Jamaica: Investigators track adults behind video of boy smoking

A screenshot from the video of the child with a lit cigarette in his mouth
A screenshot from the video of the child with a lit cigarette in his mouth

(Jamaica Observer) Investigators are hot on the heels of the adults behind a video circulating on social media, which features a child, not older than five years old, who is being encouraged to drink and smoke as part of an apparent birthday celebration.

The clip, which drew reactions of outrage and distress from social media users, is now the subject of a probe by the Office of the Children’s Advocate (OCA) in collaboration with the police and other State agencies, Children’s Advocate Diahann Gordon Harrison told the Jamaica Observer yesterday.

“We have made some headway and have, in fact, established contact with an individual who, hopefully, will lead us to the actual person who created the video and also posted it, because we have an interest in looking at the circumstances that surround why the video was done in the first place, what’s happening with this particular child and the negative exposure that we saw demonstrated in that particular clip, because if that’s happening in one clip, then who is to tell what is happening outside in terms of the general context,” Gordon Harrison disclosed yesterday.

She continued: “We expect to be successful in the short term [as a result of efforts to locate the child] and to be treating with the matter in keeping with promoting and preserving the best interest of the child.”

The children’s advocate told the Observer that OCA has information that so far suggests, tentatively, that this child in the video is not in the Corporate Area.

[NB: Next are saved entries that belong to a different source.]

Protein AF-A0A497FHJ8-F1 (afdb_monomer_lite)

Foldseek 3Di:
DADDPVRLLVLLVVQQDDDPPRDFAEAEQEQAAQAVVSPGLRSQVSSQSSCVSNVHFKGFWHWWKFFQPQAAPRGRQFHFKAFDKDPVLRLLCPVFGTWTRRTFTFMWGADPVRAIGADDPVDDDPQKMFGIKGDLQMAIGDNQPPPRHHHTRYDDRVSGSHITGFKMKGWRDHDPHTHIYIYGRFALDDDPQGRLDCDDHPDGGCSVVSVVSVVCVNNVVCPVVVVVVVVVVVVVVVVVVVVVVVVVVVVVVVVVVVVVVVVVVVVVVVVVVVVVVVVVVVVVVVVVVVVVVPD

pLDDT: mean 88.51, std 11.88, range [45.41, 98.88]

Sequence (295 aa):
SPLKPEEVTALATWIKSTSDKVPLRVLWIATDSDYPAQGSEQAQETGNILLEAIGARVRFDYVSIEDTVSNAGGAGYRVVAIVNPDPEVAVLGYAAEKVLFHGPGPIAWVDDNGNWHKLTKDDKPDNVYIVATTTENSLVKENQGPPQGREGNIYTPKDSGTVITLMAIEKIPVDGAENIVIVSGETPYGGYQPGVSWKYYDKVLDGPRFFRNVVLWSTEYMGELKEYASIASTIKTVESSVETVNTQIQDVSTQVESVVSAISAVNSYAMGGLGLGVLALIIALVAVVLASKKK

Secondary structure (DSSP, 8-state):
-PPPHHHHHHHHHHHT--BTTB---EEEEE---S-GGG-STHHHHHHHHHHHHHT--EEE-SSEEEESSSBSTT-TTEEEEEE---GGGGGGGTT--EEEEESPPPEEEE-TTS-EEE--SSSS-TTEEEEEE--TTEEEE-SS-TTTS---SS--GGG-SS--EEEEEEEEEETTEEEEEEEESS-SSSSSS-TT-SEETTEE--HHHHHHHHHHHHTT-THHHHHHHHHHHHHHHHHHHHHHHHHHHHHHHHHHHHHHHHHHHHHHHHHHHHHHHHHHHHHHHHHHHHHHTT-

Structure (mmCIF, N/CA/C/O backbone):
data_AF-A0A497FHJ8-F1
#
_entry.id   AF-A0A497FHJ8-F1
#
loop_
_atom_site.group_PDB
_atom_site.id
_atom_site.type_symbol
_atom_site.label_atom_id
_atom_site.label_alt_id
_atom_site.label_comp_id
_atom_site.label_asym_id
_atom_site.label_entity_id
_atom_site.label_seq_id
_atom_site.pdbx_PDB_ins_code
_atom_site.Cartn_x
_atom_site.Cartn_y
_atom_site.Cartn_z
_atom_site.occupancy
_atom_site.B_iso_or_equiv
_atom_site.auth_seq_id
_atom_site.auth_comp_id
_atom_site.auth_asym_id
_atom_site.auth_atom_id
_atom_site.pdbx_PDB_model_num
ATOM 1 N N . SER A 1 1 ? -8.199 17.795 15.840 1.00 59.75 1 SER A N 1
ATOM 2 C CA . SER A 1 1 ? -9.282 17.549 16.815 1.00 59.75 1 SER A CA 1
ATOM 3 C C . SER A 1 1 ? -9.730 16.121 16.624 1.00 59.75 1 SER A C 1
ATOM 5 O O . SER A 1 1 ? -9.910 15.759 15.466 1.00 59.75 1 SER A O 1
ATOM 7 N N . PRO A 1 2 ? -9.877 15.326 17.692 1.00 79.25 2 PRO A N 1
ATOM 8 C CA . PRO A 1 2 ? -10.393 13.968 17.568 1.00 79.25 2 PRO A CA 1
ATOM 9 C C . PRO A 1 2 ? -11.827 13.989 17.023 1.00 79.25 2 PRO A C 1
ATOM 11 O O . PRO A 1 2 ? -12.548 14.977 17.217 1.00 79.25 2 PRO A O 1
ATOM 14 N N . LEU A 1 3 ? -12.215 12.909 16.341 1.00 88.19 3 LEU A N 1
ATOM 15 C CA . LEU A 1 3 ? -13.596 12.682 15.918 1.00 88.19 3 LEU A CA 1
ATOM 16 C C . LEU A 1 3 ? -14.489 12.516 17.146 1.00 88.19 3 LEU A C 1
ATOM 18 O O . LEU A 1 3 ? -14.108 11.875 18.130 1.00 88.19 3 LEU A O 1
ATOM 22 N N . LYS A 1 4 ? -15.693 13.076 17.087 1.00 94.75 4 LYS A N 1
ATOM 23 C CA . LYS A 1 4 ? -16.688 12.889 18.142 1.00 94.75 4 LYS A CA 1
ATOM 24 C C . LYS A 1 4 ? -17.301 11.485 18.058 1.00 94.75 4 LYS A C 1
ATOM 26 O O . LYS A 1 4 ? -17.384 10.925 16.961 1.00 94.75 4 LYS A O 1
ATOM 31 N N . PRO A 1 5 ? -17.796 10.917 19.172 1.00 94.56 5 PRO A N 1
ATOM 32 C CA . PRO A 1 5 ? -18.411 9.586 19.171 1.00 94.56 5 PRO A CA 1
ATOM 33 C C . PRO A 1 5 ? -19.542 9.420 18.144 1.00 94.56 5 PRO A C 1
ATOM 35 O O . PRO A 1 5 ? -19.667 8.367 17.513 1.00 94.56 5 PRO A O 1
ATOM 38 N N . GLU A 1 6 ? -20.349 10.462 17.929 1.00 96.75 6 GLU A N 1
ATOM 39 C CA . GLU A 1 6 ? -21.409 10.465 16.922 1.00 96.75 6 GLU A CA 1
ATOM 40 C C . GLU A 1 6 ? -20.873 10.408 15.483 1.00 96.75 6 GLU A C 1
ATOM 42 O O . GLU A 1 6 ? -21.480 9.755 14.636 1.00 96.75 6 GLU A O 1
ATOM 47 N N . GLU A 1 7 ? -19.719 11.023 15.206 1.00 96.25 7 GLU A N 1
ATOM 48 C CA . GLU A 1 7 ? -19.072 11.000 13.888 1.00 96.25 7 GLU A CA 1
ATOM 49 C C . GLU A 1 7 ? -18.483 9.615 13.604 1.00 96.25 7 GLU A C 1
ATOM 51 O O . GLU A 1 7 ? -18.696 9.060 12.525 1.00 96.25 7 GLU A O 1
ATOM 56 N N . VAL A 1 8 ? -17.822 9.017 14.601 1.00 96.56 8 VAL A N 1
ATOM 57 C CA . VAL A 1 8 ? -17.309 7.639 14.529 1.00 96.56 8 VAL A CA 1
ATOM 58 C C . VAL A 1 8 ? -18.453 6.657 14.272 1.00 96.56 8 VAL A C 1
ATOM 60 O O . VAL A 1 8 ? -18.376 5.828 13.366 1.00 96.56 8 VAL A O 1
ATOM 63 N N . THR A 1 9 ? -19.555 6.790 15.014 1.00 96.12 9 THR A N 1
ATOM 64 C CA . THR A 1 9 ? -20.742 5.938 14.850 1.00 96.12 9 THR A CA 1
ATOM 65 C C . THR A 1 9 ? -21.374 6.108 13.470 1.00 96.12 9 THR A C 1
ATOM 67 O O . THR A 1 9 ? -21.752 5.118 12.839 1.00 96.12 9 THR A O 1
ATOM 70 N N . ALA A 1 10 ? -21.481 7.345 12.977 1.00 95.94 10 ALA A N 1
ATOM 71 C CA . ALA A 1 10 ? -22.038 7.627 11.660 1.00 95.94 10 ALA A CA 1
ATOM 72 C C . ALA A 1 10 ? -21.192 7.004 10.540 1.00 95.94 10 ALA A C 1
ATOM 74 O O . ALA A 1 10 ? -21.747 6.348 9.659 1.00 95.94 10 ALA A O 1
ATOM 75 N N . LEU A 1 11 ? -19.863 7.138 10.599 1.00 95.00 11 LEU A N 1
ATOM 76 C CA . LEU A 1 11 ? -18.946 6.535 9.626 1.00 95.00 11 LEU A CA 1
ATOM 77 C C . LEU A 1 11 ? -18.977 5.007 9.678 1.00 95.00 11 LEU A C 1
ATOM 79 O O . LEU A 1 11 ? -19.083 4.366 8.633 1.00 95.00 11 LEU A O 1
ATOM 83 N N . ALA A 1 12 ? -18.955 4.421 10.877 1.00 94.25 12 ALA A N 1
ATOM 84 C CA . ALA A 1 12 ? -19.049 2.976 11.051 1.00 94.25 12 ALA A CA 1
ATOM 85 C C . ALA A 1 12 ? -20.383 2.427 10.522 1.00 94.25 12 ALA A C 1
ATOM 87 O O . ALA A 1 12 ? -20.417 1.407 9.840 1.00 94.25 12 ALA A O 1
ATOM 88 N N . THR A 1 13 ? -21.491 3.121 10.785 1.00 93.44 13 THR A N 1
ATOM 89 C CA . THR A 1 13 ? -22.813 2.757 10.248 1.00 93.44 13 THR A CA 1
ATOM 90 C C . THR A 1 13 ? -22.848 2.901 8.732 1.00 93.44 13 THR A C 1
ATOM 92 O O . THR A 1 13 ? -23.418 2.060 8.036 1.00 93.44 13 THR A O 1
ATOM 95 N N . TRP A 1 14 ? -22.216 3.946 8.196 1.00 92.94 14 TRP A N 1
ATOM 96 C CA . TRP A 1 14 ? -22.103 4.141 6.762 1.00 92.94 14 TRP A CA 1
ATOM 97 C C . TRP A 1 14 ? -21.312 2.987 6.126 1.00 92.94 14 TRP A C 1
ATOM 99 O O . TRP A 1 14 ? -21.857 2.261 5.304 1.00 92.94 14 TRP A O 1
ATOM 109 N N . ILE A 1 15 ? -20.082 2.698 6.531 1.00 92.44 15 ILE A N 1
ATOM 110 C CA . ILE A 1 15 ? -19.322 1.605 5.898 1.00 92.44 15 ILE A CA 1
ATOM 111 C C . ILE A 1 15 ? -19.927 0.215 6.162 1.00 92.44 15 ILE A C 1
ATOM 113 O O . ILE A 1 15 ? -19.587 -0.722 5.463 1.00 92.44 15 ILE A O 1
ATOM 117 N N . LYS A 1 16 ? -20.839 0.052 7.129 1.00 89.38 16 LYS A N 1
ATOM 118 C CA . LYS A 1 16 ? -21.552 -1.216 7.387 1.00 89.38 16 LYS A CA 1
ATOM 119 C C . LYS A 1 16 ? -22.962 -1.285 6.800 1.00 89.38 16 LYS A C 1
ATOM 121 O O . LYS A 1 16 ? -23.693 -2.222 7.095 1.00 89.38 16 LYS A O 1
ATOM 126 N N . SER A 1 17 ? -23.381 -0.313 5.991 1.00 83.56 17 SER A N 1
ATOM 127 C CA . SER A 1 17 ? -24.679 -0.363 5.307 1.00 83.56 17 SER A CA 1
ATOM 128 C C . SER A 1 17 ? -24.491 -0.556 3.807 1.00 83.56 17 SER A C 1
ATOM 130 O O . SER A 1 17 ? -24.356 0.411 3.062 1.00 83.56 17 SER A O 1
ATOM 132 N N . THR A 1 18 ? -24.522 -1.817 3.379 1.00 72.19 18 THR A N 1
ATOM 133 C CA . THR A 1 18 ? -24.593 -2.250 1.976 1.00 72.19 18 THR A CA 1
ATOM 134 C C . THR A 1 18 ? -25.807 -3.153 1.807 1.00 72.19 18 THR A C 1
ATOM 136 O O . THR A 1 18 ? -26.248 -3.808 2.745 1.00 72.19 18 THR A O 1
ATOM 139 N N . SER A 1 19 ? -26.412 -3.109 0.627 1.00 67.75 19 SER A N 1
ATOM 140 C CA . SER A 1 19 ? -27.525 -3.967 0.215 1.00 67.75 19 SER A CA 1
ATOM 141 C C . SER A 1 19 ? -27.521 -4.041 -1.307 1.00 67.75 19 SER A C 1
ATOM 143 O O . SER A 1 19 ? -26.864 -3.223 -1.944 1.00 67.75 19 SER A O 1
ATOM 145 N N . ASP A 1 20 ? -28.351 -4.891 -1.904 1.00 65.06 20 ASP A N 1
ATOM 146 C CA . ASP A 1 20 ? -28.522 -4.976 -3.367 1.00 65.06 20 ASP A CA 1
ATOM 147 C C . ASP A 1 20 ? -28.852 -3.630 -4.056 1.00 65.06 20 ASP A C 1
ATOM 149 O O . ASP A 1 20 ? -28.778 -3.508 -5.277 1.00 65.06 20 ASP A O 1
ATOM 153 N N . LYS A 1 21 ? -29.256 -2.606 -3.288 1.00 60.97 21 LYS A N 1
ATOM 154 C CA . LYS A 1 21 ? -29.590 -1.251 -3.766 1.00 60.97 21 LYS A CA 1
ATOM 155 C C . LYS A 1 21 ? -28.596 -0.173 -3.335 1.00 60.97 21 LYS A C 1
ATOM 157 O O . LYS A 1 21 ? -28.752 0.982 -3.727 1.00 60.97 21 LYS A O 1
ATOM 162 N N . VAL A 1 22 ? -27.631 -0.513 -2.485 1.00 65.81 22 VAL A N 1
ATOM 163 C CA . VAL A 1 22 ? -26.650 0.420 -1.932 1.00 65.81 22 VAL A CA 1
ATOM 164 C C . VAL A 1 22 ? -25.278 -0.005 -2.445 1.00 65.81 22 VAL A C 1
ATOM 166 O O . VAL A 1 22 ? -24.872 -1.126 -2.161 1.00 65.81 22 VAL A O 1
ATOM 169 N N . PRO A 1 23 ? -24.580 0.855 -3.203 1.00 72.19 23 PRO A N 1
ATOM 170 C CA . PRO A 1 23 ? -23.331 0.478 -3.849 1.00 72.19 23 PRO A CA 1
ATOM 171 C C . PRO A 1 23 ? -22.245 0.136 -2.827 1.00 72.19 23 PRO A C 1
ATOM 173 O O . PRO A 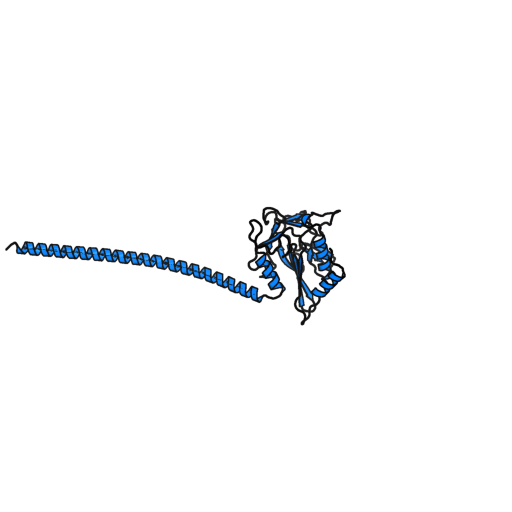1 23 ? -22.321 0.557 -1.667 1.00 72.19 23 PRO A O 1
ATOM 176 N N . LEU A 1 24 ? -21.219 -0.568 -3.311 1.00 86.81 24 LEU A N 1
ATOM 177 C CA . LEU A 1 24 ? -19.946 -0.776 -2.631 1.00 86.81 24 LEU A CA 1
ATOM 178 C C . LEU A 1 24 ? -19.467 0.514 -1.959 1.00 86.81 24 LEU A C 1
ATOM 180 O O . LEU A 1 24 ? -19.471 1.592 -2.566 1.00 86.81 24 LEU A O 1
ATOM 184 N N . ARG A 1 25 ? -19.032 0.399 -0.705 1.00 92.31 25 ARG A N 1
ATOM 185 C CA . ARG A 1 25 ? -18.444 1.509 0.044 1.00 92.31 25 ARG A CA 1
ATOM 186 C C . ARG A 1 25 ? -16.971 1.248 0.287 1.00 92.31 25 ARG A C 1
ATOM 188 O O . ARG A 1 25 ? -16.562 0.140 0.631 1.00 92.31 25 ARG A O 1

She said the adults behind the video and the life of the child are in conflict with the law.

“Definitely, based on what was portrayed, the child would be said to be in circumstances that put him or exposed him to risk or to inappropriate circumstances when it comes on to age-appropriate behaviour for a child. So smoking, as we know, has health risks, and it is against our law for persons below the age of 18 to be in possession of cigarettes, to be purchasing them or smoking them. So right there, the person who provided this child with this cigarette, or even if the child got it himself and proceeded to smoke it, the adults who had control should not have encouraged it, they should have interrupted that behaviour, so they aided and abetted a minor in smoking,” Gordon Harrison outlined.

“Also, the consumption of alcohol is reserved for persons who are adults, so again, the person who gave the child the drink would be guilty of aiding and betting and in the alternative, if they didn’t give it to him and he went and got it himself, they should not have watched and allowed him to consume it, so we do have aiding and abetting, and behaviour that amounts to breaches of other pieces of legislation,” the children’s advocate added.

She said, too, that the Child Care and Protection Act deals with anyone who has the clear custody or control of a child, who allows that child to be exposed to any thing that could harm the child — whether physically or otherwise — as being guilty of an offence,

“So there are various avenues under different pieces of legislation that could hold the adults with custody, care and control of this child in breach, and certainly there is the broader question as well as to what are the regular systems of protection that surround this particular child, so those issues need to be examined,” she explained.

On the caption that accompanied the video, apparently in reference to the child, “Bad from him young”, the children’s advocate said it is clear the adults involved were in need of other forms of intervention themselves.

“Labelling is something that is not encouraged… children tend, over time, to subliminally imbibe those messages and then they tend to act out in accordance with the label. So it’s never a good thing to label, and when you have adults who are supposed to be persons who know better, persons who are supposed to be nurturing and inculcating positive behaviour in our children, helping them determine what’s right from what’s wrong, using labels like that, [it] shows that those adults are misguided, shows that they themselves don’t understand the significance of labelling, and it shows as well that they have the wrong priorities and those adults need an intervention themselves as well,” she said.

Gordon Harrison further noted that the video has sparked concerns for the care and well-being of other children.

“You wonder, how many others? This one just happened to go viral because it was recorded, but you wonder how many others…are not being recorded and are having this kind of exposure — and therein lies the problem,” she said.